When is the correct time to mix two colors together to make a decent looking swirl pattern in PR? 

I had one container with 2 oz. of pink, and one container with 1 oz. of white.  I'm thinking if I combine them too early on that they would blend together too much and not give the color separation I want.  So, I waited a little while.  Apparently too long.  The 1 oz. of white started setting up before the pink so I mixed them together.  Something tells me that I'm going to have a big blob of white in the middle of the pink mold.


----------



## plantman (Mar 27, 2013)

I think you are correct. Be prepared to get a lot of "O Caps " before you get that perfect blend. The only formula is practice, practice, practice.    Jim S


----------



## Brooks803 (Mar 27, 2013)

Either a blob in the middle or one color at the top and the other on the bottom.

You have to try and time both colors to gel at the same time. Wait until both are the consistancy of karo syrup when you pour in your mold.


----------



## firewhatfire (Mar 28, 2013)

take a hammer to the blank.  take alot of the broke pieces and drop in with another color and make a mosaic blank.  
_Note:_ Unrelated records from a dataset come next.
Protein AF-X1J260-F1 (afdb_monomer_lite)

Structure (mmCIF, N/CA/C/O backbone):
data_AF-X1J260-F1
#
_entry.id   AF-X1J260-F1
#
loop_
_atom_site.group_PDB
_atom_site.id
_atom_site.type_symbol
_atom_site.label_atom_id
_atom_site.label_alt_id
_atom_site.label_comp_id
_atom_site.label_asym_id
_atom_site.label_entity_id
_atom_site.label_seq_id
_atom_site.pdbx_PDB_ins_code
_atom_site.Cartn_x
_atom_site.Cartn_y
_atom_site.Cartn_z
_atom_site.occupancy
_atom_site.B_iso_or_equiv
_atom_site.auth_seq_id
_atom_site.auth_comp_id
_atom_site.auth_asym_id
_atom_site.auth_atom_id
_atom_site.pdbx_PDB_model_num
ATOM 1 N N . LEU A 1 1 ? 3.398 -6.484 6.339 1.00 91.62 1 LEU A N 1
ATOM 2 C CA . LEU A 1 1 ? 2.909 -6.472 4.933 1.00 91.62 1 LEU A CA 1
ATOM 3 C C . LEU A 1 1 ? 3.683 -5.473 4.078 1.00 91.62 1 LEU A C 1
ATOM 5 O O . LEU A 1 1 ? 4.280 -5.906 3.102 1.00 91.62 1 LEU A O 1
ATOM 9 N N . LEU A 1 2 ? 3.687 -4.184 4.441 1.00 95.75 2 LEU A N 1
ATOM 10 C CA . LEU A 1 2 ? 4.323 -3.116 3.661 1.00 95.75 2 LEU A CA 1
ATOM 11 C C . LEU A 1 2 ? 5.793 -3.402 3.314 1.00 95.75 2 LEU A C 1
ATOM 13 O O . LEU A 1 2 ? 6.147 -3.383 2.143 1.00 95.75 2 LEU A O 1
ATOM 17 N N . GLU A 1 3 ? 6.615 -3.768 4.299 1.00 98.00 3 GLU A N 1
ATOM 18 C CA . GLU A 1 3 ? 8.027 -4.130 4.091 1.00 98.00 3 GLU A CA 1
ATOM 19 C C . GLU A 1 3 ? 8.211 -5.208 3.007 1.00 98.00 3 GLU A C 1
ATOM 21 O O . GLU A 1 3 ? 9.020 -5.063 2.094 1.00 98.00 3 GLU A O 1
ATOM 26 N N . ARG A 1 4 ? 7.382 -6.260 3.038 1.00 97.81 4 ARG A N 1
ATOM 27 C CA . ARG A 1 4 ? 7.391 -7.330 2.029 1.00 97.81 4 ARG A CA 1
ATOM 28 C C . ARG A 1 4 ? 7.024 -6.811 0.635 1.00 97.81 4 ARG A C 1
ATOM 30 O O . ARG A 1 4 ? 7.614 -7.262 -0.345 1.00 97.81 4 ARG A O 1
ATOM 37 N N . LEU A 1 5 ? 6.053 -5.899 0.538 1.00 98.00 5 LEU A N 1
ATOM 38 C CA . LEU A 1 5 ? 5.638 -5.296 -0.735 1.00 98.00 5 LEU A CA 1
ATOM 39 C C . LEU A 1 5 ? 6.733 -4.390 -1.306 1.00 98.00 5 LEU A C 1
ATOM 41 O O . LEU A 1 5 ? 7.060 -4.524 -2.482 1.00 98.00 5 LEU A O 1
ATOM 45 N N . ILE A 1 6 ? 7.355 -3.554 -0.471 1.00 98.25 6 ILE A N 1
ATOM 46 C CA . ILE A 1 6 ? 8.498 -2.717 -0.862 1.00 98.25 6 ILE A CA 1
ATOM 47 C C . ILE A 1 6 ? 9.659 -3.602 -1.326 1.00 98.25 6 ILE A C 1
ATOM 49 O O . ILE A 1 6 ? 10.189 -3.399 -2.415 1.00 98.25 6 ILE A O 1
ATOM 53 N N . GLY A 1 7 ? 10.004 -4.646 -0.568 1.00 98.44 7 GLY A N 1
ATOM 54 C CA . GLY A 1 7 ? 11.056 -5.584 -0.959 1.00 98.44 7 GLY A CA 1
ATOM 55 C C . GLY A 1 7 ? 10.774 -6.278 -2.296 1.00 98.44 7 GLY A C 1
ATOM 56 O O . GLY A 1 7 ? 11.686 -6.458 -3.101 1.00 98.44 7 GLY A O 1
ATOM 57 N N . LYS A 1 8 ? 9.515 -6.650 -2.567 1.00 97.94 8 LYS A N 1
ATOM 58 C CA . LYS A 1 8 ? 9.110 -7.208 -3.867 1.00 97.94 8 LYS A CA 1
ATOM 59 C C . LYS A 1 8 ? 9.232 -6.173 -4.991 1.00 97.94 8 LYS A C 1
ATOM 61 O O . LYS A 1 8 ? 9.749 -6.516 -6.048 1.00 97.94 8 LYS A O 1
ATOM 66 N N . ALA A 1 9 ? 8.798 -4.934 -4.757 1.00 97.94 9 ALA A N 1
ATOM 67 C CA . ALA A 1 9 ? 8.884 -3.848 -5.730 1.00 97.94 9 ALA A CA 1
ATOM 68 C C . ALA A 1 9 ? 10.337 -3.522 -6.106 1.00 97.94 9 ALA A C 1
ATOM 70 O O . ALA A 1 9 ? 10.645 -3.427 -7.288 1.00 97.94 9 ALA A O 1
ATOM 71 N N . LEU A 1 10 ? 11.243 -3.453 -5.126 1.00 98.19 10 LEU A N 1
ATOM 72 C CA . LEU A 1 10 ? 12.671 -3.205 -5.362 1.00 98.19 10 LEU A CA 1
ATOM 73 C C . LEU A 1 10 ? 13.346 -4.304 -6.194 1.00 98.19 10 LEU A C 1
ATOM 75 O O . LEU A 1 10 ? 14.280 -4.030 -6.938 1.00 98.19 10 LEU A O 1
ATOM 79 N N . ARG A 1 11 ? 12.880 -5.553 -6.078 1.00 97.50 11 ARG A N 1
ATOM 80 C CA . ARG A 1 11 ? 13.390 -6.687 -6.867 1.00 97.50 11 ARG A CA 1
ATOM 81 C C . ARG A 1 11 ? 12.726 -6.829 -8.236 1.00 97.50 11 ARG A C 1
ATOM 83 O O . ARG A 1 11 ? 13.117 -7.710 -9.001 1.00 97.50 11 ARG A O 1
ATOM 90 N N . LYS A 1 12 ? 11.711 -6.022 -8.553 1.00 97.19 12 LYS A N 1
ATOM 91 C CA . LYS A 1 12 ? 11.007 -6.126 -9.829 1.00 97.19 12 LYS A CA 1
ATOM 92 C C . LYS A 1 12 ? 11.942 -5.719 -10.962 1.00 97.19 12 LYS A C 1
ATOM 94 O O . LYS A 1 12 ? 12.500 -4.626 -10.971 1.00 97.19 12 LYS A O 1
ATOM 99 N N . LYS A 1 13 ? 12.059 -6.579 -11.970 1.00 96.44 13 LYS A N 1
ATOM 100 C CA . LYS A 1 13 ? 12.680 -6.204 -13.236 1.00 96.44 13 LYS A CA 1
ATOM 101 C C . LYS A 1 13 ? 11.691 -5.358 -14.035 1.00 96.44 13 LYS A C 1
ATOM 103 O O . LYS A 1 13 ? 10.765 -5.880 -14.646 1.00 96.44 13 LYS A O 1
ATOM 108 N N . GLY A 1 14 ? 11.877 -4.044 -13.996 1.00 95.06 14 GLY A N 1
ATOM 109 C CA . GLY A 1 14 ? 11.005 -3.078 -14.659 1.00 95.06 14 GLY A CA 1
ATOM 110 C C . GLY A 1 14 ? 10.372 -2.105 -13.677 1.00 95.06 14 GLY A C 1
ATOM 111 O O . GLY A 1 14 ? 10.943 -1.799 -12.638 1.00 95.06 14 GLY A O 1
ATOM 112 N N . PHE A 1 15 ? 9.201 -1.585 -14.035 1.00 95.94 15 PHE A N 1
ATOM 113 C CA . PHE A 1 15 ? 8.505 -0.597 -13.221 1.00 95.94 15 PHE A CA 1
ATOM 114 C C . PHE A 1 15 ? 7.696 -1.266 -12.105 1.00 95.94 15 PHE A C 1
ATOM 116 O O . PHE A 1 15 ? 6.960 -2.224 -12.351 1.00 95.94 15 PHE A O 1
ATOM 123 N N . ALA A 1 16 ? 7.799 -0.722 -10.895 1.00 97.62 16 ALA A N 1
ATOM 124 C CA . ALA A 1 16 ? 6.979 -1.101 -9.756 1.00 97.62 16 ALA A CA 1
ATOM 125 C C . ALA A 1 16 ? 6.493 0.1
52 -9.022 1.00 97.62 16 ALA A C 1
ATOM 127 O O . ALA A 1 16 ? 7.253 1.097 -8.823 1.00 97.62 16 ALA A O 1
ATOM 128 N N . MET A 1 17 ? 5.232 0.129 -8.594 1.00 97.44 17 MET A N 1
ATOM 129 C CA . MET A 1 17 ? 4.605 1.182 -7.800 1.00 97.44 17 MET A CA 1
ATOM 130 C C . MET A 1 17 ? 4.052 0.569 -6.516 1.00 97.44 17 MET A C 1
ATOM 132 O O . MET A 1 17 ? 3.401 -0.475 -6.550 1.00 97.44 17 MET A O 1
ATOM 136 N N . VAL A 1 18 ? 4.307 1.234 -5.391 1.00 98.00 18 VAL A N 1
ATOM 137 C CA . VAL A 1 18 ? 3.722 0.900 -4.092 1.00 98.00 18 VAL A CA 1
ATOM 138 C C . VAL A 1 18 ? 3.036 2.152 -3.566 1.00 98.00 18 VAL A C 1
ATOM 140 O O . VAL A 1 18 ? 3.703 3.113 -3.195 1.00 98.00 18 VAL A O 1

nothing like a design opportunity to get the juices flowing.


----------



## Hendu3270 (Mar 28, 2013)

Seems like everything I've read, (and seen on YouTube), says to wait till the two just start to "gel", then put them together and do a little pulling at the two gel'd mixtures to mix them. Personally I like a little better mixing of the two colors. What I do is pour in the mixtures together (whether it be a flat mold or round pvc molds) as soon as I've mixed in the hardener and do a little swirling and mixing then. Any "bleeding" of the colors together is minimal and the depth I get is good I feel. They look more like the Rhino blanks from PSI if you've ever seen those. No real "right" way, I think you do what you feels works, and looks best, to you.
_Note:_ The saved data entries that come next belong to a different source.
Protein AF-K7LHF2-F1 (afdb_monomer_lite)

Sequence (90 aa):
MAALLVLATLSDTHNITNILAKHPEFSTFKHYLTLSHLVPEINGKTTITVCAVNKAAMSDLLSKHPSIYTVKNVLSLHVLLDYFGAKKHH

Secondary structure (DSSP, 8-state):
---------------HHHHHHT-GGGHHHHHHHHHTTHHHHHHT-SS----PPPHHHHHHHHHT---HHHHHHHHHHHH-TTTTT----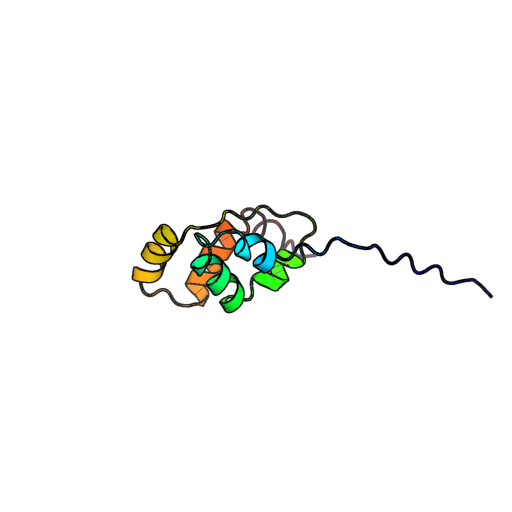-

pLDDT: mean 79.18, std 15.95, range [37.31, 93.56]

Foldseek 3Di:
DDDPPPPPPPLVQDFPLVVCVVPVQLVLVSVLCVVLVVRVVLSPDPDWDAQGDGPVVVCVVCVVVDDSVVVNVVRCVRRPPPPVVPVPDD

Organism: Glycine max (NCBI:txid3847)

Radius of gyration: 16.62 Å; chains: 1; bounding box: 60×33×32 Å

Structure (mmCIF, N/CA/C/O backbone):
data_AF-K7LHF2-F1
#
_entry.id   AF-K7LHF2-F1
#
loop_
_atom_site.group_PDB
_atom_site.id
_atom_site.type_symbol
_atom_site.label_atom_id
_atom_site.label_alt_id
_atom_site.label_comp_id
_atom_site.label_asym_id
_atom_site.label_entity_id
_atom_site.label_seq_id
_atom_site.pdbx_PDB_ins_code
_atom_site.Cartn_x
_atom_site.Cartn_y
_atom_site.Cartn_z
_atom_site.occupancy
_atom_site.B_iso_or_equiv
_atom_site.auth_seq_id
_atom_site.auth_comp_id
_atom_site.auth_asym_id
_atom_site.auth_atom_id
_atom_site.pdbx_PDB_model_num
ATOM 1 N N . MET A 1 1 ? 46.265 3.393 -17.326 1.00 45.94 1 MET A N 1
ATOM 2 C CA . MET A 1 1 ? 45.436 3.243 -16.110 1.00 45.94 1 MET A CA 1
ATOM 3 C C . MET A 1 1 ? 43.996 3.182 -16.578 1.00 45.94 1 MET A C 1
ATOM 5 O O . MET A 1 1 ? 43.556 4.120 -17.228 1.00 45.94 1 MET A O 1
ATOM 9 N N . ALA A 1 2 ? 43.340 2.033 -16.416 1.00 54.09 2 ALA A N 1
ATOM 10 C CA . ALA A 1 2 ? 42.017 1.783 -16.979 1.00 54.09 2 ALA A CA 1
ATOM 11 C C . ALA A 1 2 ? 40.995 2.747 -16.360 1.00 54.09 2 ALA A C 1
ATOM 13 O O . ALA A 1 2 ? 40.824 2.769 -15.143 1.00 54.09 2 ALA A O 1
ATOM 14 N N . ALA A 1 3 ? 40.366 3.576 -17.193 1.00 57.22 3 ALA A N 1
ATOM 15 C CA . ALA A 1 3 ? 39.297 4.466 -16.773 1.00 57.22 3 ALA A CA 1
ATOM 16 C C . ALA A 1 3 ? 38.093 3.605 -16.371 1.00 57.22 3 ALA A C 1
ATOM 18 O O . ALA A 1 3 ? 37.472 2.955 -17.210 1.00 57.22 3 ALA A O 1
ATOM 19 N N . LEU A 1 4 ? 37.815 3.549 -15.070 1.00 61.81 4 LEU A N 1
ATOM 20 C CA . LEU A 1 4 ? 36.687 2.828 -14.498 1.00 61.81 4 LEU A CA 1
ATOM 21 C C . LEU A 1 4 ? 35.402 3.576 -14.886 1.00 61.81 4 LEU A C 1
ATOM 23 O O . LEU A 1 4 ? 34.986 4.513 -14.207 1.00 61.81 4 LEU A O 1
ATOM 27 N N . LEU A 1 5 ? 34.818 3.219 -16.031 1.00 63.41 5 LEU A N 1
ATOM 28 C CA . LEU A 1 5 ? 33.544 3.756 -16.503 1.00 63.41 5 LEU A CA 1
ATOM 29 C C . LEU A 1 5 ? 32.438 3.238 -15.569 1.00 63.41 5 LEU A C 1
ATOM 31 O O . LEU A 1 5 ? 31.902 2.148 -15.751 1.00 63.41 5 LEU A O 1
ATOM 35 N N . VAL A 1 6 ? 32.128 3.992 -14.517 1.00 65.12 6 VAL A N 1
ATOM 36 C CA . VAL A 1 6 ? 30.959 3.731 -13.674 1.00 65.12 6 VAL A CA 1
ATOM 37 C C . VAL A 1 6 ? 29.737 4.137 -14.493 1.00 65.12 6 VAL A C 1
ATOM 39 O O . VAL A 1 6 ? 29.366 5.308 -14.529 1.00 65.12 6 VAL A O 1
ATOM 42 N N . LEU A 1 7 ? 29.125 3.182 -15.198 1.00 60.12 7 LEU A N 1
ATOM 43 C CA . LEU A 1 7 ? 27.785 3.365 -15.749 1.00 60.12 7 LEU A CA 1
ATOM 44 C C . LEU A 1 7 ? 26.818 3.443 -14.564 1.00 60.12 7 LEU A C 1
ATOM 46 O O . LEU A 1 7 ? 26.273 2.435 -14.120 1.00 60.12 7 LEU A O 1
ATOM 50 N N . ALA A 1 8 ? 26.635 4.640 -14.013 1.00 62.06 8 ALA A N 1
ATOM 51 C CA . ALA A 1 8 ? 25.537 4.906 -13.104 1.00 62.06 8 ALA A CA 1
ATOM 52 C C . ALA A 1 8 ? 24.249 4.802 -13.926 1.00 62.06 8 ALA A C 1
ATOM 54 O O . ALA A 1 8 ? 23.861 5.735 -14.627 1.00 62.06 8 ALA A O 1
ATOM 55 N N . THR A 1 9 ? 23.608 3.636 -13.902 1.00 58.69 9 THR A N 1
ATOM 56 C CA . THR A 1 9 ? 22.259 3.486 -14.436 1.00 58.69 9 THR A CA 1
ATOM 57 C C . THR A 1 9 ? 21.352 4.397 -13.617 1.00 58.69 9 THR A C 1
ATOM 59 O O . THR A 1 9 ? 21.053 4.092 -12.459 1.00 58.69 9 THR A O 1
ATOM 62 N N . LEU A 1 10 ? 20.947 5.531 -14.199 1.00 57.06 10 LEU A N 1
ATOM 63 C CA . LEU A 1 10 ? 19.878 6.377 -13.676 1.00 57.06 10 LEU A CA 1
ATOM 64 C C . LEU A 1 10 ? 18.598 5.545 -13.721 1.00 57.06 10 LEU A C 1
ATOM 66 O O . LEU A 1 10 ? 17.876 5.516 -14.710 1.00 57.06 10 LEU A O 1
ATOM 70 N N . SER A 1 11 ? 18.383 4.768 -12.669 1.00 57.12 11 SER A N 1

Oh, and the outside appearance can be misleading at times. You may cut that pinkish brick into blanks and find out on the lathe that you have something spectacular!!


----------



## Bobostro61 (Mar 28, 2013)

Hendu3270 said:


> Seems like everything I've read, (and seen on YouTube), says to wait till the two just start to "gel", then put them together and do a little pulling at the two gel'd mixtures to mix them. Personally I like a little better mixing of the two colors. What I do is pour in the mixtures together (whether it be a flat mold or round pvc molds) as soon as I've mixed in the hardener and do a little swirling and mixing then. Any "bleeding" of the colors together is minimal and the depth I get is good I feel. They look more like the Rhino blanks from PSI if you've ever seen those. No real "right" way, I think you do what you feels works, and looks best, to you.
> 
> Oh, and the outside appearance can be misleading at times. You may cut that pinkish brick into blanks and find out on the lathe that you have something spectacular!!
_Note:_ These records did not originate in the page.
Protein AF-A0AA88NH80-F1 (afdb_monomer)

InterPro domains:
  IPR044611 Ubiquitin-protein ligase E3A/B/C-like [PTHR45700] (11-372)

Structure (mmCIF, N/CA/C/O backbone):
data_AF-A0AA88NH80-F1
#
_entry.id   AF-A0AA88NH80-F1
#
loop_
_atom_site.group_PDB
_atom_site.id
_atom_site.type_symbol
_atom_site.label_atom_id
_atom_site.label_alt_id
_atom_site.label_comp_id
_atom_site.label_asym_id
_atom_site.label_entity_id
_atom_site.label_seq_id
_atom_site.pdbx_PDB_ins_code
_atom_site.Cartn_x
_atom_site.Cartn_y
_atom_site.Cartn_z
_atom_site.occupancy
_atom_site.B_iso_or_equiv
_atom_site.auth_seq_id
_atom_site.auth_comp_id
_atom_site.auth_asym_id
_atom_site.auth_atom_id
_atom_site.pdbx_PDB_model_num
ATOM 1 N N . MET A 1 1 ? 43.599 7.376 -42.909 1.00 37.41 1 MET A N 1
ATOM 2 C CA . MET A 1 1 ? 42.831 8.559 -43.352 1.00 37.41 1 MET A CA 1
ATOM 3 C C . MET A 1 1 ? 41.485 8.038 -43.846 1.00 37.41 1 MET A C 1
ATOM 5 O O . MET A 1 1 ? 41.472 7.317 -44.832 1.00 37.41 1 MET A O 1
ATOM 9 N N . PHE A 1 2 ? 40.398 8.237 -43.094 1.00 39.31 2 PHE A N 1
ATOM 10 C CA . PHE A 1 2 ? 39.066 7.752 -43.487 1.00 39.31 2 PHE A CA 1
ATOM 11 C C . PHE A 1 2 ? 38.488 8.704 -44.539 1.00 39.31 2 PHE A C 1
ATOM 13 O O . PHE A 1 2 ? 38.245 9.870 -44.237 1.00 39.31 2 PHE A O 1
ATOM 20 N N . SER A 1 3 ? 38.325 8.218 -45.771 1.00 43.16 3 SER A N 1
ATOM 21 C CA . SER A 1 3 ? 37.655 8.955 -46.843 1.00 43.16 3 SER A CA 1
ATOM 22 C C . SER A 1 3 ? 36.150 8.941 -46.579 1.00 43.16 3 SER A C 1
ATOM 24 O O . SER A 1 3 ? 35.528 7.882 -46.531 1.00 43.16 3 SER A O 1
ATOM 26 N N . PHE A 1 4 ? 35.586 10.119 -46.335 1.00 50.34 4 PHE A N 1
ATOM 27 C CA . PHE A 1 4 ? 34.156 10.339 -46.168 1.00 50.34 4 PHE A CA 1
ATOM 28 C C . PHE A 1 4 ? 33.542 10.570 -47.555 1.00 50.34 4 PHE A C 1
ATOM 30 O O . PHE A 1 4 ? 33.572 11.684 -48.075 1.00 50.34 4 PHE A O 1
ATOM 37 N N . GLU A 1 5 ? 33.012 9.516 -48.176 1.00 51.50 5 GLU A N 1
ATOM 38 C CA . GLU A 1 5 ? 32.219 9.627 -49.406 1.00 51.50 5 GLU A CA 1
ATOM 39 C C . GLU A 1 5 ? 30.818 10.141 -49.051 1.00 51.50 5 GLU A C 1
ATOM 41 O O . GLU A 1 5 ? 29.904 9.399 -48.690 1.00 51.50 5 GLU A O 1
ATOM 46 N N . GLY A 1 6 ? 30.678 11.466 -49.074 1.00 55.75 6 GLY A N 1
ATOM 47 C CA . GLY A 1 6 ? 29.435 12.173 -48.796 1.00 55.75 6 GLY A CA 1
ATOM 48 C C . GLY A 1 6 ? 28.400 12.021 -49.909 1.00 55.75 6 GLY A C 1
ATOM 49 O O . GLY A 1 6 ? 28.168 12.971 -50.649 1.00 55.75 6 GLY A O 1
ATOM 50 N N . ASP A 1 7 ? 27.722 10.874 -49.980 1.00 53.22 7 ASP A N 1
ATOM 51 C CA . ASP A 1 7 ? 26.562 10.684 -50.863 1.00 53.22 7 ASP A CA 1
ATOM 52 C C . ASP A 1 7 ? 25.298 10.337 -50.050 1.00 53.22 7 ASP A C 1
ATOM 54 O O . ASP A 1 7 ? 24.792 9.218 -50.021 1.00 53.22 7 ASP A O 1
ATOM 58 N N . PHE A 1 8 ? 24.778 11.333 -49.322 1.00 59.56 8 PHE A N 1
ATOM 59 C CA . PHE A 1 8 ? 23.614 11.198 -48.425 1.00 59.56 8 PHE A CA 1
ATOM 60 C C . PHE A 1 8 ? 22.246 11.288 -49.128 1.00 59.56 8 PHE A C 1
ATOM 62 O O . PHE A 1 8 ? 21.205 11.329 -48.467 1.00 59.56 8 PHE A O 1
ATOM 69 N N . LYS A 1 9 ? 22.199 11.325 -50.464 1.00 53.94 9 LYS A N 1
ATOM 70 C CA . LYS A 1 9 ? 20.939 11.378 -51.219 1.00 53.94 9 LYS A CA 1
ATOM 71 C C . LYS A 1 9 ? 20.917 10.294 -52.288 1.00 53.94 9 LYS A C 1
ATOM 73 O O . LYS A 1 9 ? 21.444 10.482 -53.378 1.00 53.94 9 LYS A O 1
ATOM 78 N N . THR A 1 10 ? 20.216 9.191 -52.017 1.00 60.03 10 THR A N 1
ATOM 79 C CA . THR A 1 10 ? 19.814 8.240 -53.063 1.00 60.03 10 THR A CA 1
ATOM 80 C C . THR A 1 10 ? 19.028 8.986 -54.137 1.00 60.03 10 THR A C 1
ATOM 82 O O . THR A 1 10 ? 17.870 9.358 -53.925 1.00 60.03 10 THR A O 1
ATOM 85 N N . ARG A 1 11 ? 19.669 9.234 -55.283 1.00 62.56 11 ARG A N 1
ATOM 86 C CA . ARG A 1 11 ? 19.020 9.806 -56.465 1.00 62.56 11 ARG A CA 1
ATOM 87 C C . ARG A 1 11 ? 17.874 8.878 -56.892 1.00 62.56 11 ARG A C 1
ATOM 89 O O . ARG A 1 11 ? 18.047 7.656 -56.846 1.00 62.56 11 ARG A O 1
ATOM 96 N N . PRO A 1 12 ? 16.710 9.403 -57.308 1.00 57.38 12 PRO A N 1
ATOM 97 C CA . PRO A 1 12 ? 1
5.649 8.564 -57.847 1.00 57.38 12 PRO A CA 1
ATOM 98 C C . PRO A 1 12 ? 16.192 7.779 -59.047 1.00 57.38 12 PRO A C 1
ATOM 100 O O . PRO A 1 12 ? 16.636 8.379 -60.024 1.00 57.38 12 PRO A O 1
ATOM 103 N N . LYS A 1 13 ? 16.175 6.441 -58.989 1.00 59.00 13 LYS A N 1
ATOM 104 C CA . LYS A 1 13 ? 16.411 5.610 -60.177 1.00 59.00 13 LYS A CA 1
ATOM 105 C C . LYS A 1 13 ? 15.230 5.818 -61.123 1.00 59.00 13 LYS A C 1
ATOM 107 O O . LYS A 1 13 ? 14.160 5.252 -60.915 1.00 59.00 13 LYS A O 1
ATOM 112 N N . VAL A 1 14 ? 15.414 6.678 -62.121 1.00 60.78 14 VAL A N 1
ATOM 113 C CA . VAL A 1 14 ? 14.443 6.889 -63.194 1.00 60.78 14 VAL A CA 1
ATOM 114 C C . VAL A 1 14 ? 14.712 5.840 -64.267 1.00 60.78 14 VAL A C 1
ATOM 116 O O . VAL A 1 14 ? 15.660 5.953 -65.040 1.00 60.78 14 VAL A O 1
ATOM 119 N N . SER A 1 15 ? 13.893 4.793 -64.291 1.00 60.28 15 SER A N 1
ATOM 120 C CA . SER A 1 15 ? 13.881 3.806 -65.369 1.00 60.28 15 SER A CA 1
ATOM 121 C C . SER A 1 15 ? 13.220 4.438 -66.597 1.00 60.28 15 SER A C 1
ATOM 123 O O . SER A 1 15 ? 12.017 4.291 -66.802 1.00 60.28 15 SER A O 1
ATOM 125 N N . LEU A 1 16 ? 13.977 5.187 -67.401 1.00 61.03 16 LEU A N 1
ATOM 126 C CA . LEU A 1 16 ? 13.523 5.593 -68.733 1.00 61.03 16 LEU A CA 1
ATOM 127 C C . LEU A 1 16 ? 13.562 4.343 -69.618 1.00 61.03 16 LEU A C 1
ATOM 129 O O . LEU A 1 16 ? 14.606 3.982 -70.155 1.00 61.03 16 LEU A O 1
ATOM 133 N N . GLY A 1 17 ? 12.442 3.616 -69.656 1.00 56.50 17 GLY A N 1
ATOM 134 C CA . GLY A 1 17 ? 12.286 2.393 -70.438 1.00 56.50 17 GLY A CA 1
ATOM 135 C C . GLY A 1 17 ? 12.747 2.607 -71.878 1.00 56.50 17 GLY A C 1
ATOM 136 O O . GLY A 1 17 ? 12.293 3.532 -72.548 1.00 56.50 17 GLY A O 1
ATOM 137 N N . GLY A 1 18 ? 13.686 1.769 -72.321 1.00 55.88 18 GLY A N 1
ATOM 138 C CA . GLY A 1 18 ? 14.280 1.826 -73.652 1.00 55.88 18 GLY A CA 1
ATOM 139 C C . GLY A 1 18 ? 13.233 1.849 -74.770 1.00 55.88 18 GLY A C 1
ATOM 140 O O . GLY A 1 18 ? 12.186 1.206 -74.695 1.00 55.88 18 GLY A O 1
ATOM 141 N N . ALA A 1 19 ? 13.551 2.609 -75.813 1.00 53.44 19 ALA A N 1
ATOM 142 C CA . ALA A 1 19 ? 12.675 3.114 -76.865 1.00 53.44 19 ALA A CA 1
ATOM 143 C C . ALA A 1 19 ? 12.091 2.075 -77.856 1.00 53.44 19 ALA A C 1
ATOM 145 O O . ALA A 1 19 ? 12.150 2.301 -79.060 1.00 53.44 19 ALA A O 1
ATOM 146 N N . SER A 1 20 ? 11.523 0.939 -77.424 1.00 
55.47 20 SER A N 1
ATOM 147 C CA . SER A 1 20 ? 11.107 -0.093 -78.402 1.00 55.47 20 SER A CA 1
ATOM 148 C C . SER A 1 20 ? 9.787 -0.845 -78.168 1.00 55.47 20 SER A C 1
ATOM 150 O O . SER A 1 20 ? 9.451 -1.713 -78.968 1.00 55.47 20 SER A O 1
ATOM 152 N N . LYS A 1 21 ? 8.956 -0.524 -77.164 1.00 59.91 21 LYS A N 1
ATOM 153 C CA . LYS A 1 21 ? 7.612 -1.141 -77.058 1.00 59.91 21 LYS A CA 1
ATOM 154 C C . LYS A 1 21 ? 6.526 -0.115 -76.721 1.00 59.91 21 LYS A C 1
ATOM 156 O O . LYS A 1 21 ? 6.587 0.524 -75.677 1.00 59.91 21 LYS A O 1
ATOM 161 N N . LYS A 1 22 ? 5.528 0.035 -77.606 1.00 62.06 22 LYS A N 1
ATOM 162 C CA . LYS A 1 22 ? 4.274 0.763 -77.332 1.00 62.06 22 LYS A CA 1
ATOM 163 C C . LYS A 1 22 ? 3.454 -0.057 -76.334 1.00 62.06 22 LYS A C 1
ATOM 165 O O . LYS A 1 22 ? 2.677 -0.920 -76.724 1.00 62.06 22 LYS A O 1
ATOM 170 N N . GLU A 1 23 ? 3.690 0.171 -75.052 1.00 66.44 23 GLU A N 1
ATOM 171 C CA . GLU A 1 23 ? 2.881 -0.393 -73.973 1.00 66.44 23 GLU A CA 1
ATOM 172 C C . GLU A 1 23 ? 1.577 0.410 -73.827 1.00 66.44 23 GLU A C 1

That's kind of what I did, pulling around the two colors.  Guess I'll have to wait and see how it comes out.  Silmar41 is being delivered tomorrow.  We'll see how that goes compared to Castin' Craft.


----------



## Justturnin (Mar 28, 2013)

I have always noticed that white micas set up faster than other colors.  Some can say I am crazy but that is what I seem to notice EVERY time I mix white and a color at the same time.


----------



## BSea (Mar 29, 2013)

Justturnin said:


> I have always noticed that white micas set up faster than other colors.  Some can say I am crazy but that is what I seem to notice EVERY time I mix white and a color at the same time.


There is no doubt in my mind that some colors set faster than others.  And I agree that white mica sets up fast.  So does black mica.


----------